Une success story carolo
Les arbres qui tombent font plus de bruit que ceux qui poussent. L’image, empruntée par Thomas Dermine au dico des citations universelles, résume bien l’évolution de l’emploi à Charleroi, où les 2 000 postes perdus avec fracas chez Caterpillar, voici cinq ans, ont été lentement mais complètement compensés par la création de nouvelles activités.
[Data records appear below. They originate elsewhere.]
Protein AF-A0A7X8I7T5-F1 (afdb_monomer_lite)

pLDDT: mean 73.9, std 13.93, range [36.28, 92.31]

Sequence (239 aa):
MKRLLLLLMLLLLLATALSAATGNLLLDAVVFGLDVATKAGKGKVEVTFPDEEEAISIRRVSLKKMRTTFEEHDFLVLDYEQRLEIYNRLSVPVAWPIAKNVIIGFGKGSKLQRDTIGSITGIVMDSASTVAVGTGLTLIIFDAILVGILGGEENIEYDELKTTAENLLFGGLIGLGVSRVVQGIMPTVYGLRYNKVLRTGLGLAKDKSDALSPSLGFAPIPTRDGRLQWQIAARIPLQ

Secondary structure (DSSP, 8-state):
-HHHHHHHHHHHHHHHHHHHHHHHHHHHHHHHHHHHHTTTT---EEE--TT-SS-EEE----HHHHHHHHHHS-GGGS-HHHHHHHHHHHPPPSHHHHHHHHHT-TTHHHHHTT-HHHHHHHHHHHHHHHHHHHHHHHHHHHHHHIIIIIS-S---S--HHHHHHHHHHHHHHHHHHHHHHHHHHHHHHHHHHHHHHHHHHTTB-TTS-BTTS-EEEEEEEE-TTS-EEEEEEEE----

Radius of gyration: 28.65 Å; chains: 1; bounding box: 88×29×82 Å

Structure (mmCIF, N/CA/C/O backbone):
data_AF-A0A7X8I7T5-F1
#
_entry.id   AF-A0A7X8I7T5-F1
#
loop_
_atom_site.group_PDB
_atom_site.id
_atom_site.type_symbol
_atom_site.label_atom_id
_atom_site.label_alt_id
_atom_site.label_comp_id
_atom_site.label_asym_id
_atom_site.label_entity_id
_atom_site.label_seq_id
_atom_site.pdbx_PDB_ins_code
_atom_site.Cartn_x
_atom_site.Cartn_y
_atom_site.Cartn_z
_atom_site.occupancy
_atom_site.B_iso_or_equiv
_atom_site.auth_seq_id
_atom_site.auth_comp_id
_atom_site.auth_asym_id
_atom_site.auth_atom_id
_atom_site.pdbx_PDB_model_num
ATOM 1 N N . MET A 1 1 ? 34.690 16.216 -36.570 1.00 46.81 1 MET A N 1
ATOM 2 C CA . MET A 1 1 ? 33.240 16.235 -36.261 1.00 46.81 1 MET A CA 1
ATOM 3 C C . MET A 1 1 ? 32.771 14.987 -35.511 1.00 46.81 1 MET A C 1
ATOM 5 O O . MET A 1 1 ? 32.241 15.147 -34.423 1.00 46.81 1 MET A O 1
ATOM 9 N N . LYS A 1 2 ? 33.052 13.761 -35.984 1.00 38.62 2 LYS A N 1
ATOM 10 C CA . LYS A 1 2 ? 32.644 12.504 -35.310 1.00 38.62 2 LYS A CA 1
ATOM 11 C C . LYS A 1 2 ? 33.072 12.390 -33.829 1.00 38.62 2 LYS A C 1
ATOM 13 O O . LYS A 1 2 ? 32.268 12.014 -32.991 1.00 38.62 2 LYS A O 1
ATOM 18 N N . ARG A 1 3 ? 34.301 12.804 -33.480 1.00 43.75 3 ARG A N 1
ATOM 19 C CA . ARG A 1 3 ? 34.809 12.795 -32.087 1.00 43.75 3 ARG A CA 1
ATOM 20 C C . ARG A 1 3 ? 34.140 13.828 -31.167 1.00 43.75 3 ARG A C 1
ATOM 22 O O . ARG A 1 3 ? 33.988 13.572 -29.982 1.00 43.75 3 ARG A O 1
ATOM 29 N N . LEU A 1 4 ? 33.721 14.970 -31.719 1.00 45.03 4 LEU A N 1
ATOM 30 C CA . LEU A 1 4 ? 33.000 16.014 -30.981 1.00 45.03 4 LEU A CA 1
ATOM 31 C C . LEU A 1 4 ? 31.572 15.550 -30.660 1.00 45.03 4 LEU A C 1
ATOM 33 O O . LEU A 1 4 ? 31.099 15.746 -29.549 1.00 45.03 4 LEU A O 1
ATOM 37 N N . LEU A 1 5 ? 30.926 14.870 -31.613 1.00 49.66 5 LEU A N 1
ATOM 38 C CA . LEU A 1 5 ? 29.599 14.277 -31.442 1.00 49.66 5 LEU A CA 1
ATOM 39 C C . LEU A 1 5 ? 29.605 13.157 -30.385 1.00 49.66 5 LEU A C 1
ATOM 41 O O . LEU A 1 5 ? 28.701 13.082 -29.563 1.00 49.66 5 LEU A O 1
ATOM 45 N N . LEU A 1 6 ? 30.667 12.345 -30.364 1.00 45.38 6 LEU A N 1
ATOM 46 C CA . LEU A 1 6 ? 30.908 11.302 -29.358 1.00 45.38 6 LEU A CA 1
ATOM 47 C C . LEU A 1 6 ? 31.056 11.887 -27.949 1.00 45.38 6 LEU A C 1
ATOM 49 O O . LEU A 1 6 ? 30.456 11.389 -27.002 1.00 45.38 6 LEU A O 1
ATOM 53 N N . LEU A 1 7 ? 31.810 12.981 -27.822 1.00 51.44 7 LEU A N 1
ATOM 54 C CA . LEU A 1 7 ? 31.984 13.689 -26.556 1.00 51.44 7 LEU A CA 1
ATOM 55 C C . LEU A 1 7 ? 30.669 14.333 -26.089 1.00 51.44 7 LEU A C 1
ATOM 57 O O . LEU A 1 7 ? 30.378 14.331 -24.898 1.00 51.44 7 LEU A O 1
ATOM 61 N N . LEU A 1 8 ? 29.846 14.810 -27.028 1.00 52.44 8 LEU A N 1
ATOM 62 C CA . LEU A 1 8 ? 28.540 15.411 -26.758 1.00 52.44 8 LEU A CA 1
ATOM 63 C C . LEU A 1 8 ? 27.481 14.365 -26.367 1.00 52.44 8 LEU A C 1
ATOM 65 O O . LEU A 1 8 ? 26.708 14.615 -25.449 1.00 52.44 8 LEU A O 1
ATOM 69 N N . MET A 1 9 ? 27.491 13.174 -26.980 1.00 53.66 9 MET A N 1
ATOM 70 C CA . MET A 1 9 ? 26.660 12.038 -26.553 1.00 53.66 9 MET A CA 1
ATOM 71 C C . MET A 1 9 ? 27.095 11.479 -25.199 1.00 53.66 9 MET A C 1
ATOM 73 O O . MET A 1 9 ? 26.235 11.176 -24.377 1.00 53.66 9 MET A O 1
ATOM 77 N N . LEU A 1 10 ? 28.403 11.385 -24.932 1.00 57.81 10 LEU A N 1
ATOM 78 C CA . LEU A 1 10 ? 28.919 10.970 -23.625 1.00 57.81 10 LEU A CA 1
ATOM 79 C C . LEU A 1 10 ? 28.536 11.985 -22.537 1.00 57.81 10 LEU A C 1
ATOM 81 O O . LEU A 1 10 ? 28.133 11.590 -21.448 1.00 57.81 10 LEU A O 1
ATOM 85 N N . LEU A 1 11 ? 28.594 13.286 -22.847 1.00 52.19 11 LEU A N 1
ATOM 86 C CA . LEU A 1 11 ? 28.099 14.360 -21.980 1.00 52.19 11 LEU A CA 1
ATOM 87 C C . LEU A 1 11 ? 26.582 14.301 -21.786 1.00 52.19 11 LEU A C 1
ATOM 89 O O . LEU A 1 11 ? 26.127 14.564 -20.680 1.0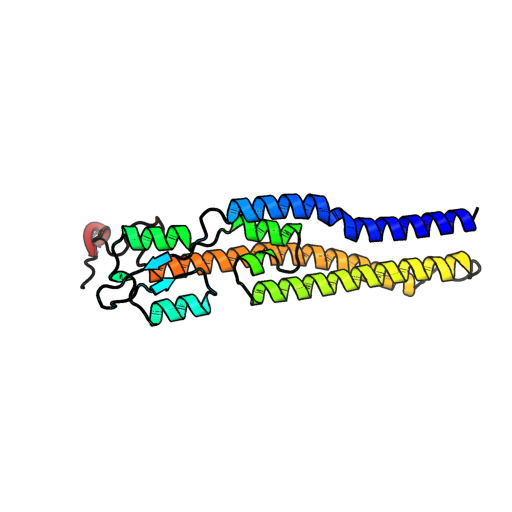0 52.19 11 LEU A O 1
ATOM 93 N N . LEU A 1 12 ? 25.802 13.912 -22.800 1.00 50.94 12 LEU A N 1
ATOM 94 C CA . LEU A 1 12 ? 24.357 13.689 -22.666 1.00 50.94 12 LEU A CA 1
ATOM 95 C C . LEU A 1 12 ? 24.042 12.458 -21.796 1.00 50.94 12 LEU A C 1
ATOM 97 O O . LEU A 1 12 ? 23.116 12.495 -20.989 1.00 50.94 12 LEU A O 1
ATOM 101 N N . LEU A 1 13 ? 24.825 11.383 -21.918 1.00 54.41 13 LEU A N 1
ATOM 102 C CA . LEU A 1 13 ? 24.761 10.174 -21.083 1.00 54.41 13 LEU A CA 1
ATOM 103 C C . LEU A 1 13 ? 25.134 10.472 -19.627 1.00 54.41 13 LEU A C 1
ATOM 105 O O . LEU A 1 13 ? 24.438 10.059 -18.702 1.00 54.41 13 LEU A O 1
ATOM 109 N N . LEU A 1 14 ? 26.193 11.255 -19.419 1.00 48.75 14 LEU A N 1
ATOM 110 C CA . LEU A 1 14 ? 26.582 11.749 -18.102 1.00 48.75 14 LEU A CA 1
ATOM 111 C C . LEU A 1 14 ? 25.528 12.702 -17.542 1.00 48.75 14 LEU A C 1
ATOM 113 O O . LEU A 1 14 ? 25.188 12.571 -16.376 1.00 48.75 14 LEU A O 1
ATOM 117 N N . ALA A 1 15 ? 24.956 13.598 -18.349 1.00 48.66 15 ALA A N 1
ATOM 118 C CA . ALA A 1 15 ? 23.913 14.528 -17.920 1.00 48.66 15 ALA A CA 1
ATOM 119 C C . ALA A 1 15 ? 22.591 13.820 -17.589 1.00 48.66 15 ALA A C 1
ATOM 121 O O . ALA A 1 15 ? 21.932 14.202 -16.626 1.00 48.66 15 ALA A O 1
ATOM 122 N N . THR A 1 16 ? 22.207 12.770 -18.319 1.00 50.34 16 THR A N 1
ATOM 123 C CA . THR A 1 16 ? 21.005 11.963 -18.029 1.00 50.34 16 THR A CA 1
ATOM 124 C C . THR A 1 16 ? 21.201 11.060 -16.810 1.00 50.34 16 THR A C 1
ATOM 126 O O . THR A 1 16 ? 20.302 10.978 -15.973 1.00 50.34 16 THR A O 1
ATOM 129 N N . ALA A 1 17 ? 22.395 10.489 -16.620 1.00 48.94 17 ALA A N 1
ATOM 130 C CA . ALA A 1 17 ? 22.768 9.791 -15.387 1.00 48.94 17 ALA A CA 1
ATOM 131 C C . ALA A 1 17 ? 22.838 10.744 -14.176 1.00 48.94 17 ALA A C 1
ATOM 133 O O . ALA A 1 17 ? 22.371 10.402 -13.088 1.00 48.94 17 ALA A O 1
ATOM 134 N N . LEU A 1 18 ? 23.336 11.974 -14.362 1.00 36.28 18 LEU A N 1
ATOM 135 C CA . LEU A 1 18 ? 23.329 13.012 -13.327 1.00 36.28 18 LEU A CA 1
ATOM 136 C C . LEU A 1 18 ? 21.911 13.517 -13.045 1.00 36.28 18 LEU A C 1
ATOM 138 O O . LEU A 1 18 ? 21.601 13.801 -11.895 1.00 36.28 18 LEU A O 1
ATOM 142 N N . SER A 1 19 ? 21.032 13.583 -14.050 1.00 42.19 19 SER A N 1
ATOM 143 C CA . SER A 1 19 ? 19.615 13.957 -13.898 1.00 42.19 19 SER A CA 1
ATOM 144 C C . SER A 1 19 ? 18.810 12.874 -13.176 1.00 42.19 19 SER A C 1
ATOM 146 O O . SER A 1 19 ? 17.924 13.202 -12.391 1.00 42.19 19 SER A O 1
ATOM 148 N N . ALA A 1 20 ? 19.164 11.595 -13.346 1.00 46.34 20 ALA A N 1
ATOM 149 C CA . ALA A 1 20 ? 18.649 10.496 -12.525 1.00 46.34 20 ALA A CA 1
ATOM 150 C C . ALA A 1 20 ? 19.131 10.578 -11.059 1.00 46.34 20 ALA A C 1
ATOM 152 O O . ALA A 1 20 ? 18.440 10.111 -10.155 1.00 46.34 20 ALA A O 1
ATOM 153 N N . ALA A 1 21 ? 20.280 11.218 -10.806 1.00 41.03 21 ALA A N 1
ATOM 154 C CA . ALA A 1 21 ? 20.811 11.457 -9.462 1.00 41.03 21 ALA A CA 1
ATOM 155 C C . ALA A 1 21 ? 20.331 12.781 -8.819 1.00 41.03 21 ALA A C 1
ATOM 157 O O . ALA A 1 21 ? 20.193 12.847 -7.600 1.00 41.03 21 ALA A O 1
ATOM 158 N N . THR A 1 22 ? 20.042 13.825 -9.608 1.00 40.91 22 THR A N 1
ATOM 159 C CA . THR A 1 22 ? 19.719 15.189 -9.125 1.00 40.91 22 THR A CA 1
ATOM 160 C C . THR A 1 22 ? 18.258 15.599 -9.296 1.00 40.91 22 THR A C 1
ATOM 162 O O . THR A 1 22 ? 17.783 16.438 -8.529 1.00 40.91 22 THR A O 1
ATOM 165 N N . GLY A 1 23 ? 17.493 14.947 -10.183 1.00 42.47 23 GLY A N 1
ATOM 166 C CA . GLY A 1 23 ? 16.029 15.085 -10.256 1.00 42.47 23 GLY A CA 1
ATOM 167 C C . GLY A 1 23 ? 15.320 14.682 -8.954 1.00 42.47 23 GLY A C 1
ATOM 168 O O . GLY A 1 23 ? 14.184 15.081 -8.707 1.00 42.47 23 GLY A O 1
ATOM 169 N N . ASN A 1 24 ? 16.034 13.971 -8.076 1.00 52.19 24 ASN A N 1
ATOM 170 C CA . ASN A 1 24 ? 15.606 13.646 -6.725 1.00 52.19 24 ASN A CA 1
ATOM 171 C C . ASN A 1 24 ? 15.614 14.836 -5.765 1.00 52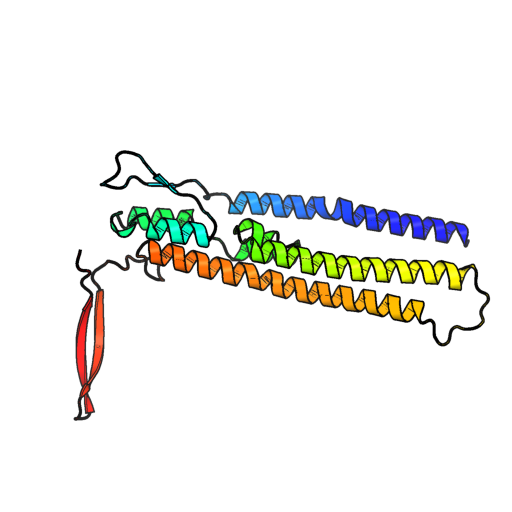.19 24 ASN A C 1
ATOM 17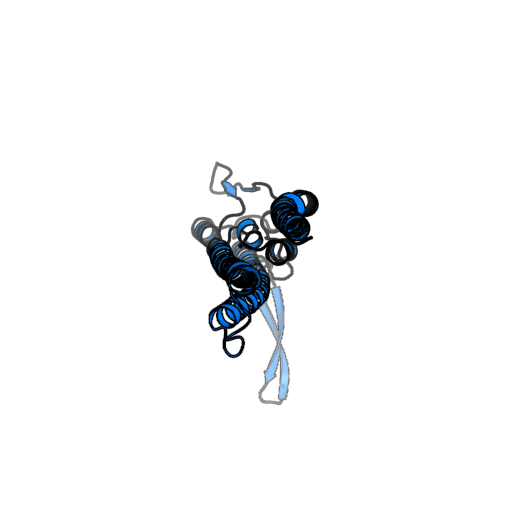3 O O . ASN A 1 24 ? 14.878 14.777 -4.803 1.00 52.19 24 ASN A O 1
ATOM 177 N N . LEU A 1 25 ? 16.364 15.925 -5.961 1.00 50.84 25 LEU A N 1
ATOM 178 C CA . LEU A 1 25 ? 16.491 16.930 -4.888 1.00 50.84 25 LEU A CA 1
ATOM 179 C C . LEU A 1 25 ? 15.225 17.775 -4.687 1.00 50.84 25 LEU A C 1
ATOM 181 O O . LEU A 1 25 ? 14.799 17.980 -3.553 1.00 50.84 25 LEU A O 1
ATOM 185 N N . LEU A 1 26 ? 14.590 18.236 -5.770 1.00 53.12 26 LEU A N 1
ATOM 186 C CA . LEU A 1 26 ? 13.339 19.002 -5.676 1.00 53.12 26 LEU A CA 1
ATOM 187 C C . LEU A 1 26 ? 12.146 18.100 -5.350 1.00 53.12 26 LEU A C 1
ATOM 189 O O . LEU A 1 26 ? 11.319 18.459 -4.512 1.00 53.12 26 LEU A O 1
ATOM 193 N N . LEU A 1 27 ? 12.076 16.914 -5.963 1.00 56.34 27 LEU A N 1
ATOM 194 C CA . LEU A 1 27 ? 11.039 15.936 -5.643 1.00 56.34 27 LEU A CA 1
ATOM 195 C C . LEU A 1 27 ? 11.195 15.399 -4.219 1.00 56.34 27 LEU A C 1
ATOM 197 O O . LEU A 1 27 ? 10.199 15.358 -3.509 1.00 56.34 27 LEU A O 1
ATOM 201 N N . ASP A 1 28 ? 12.401 15.072 -3.751 1.00 60.19 28 ASP A N 1
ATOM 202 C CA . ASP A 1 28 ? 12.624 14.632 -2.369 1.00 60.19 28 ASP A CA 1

Élément central de l’Aéropôle souvent présenté comme la Biotech Valley wallonne, le Biopark a participé à cette évolution, avec en 2021 plus de 3 200 emplois, 90 acteurs biotech, 3 instituts de recherche et 1,5 milliard€ de chiffre d’affaires. La présence d’acteurs majeurs du marché lui confère aujourd’hui une dimension internationale et une haute visibilité. Et dire qu’il y a 25 ans, l’eldorado économique ressemblait encore à un champ de patates…
Si l’image de Charleroi reste encore attachée aux charbonnages, à la sidérurgie et à l’industrie verrière, le Pays noir ne doit pas avoir de nostalgie: il accueille désormais les usines de demain dans des secteurs de pointe. À côté du biotech et du pharma, des projets comme celui d’Aerospacelab, avec sa megafactory pour la construction de satellites, sont là pour le rappeler.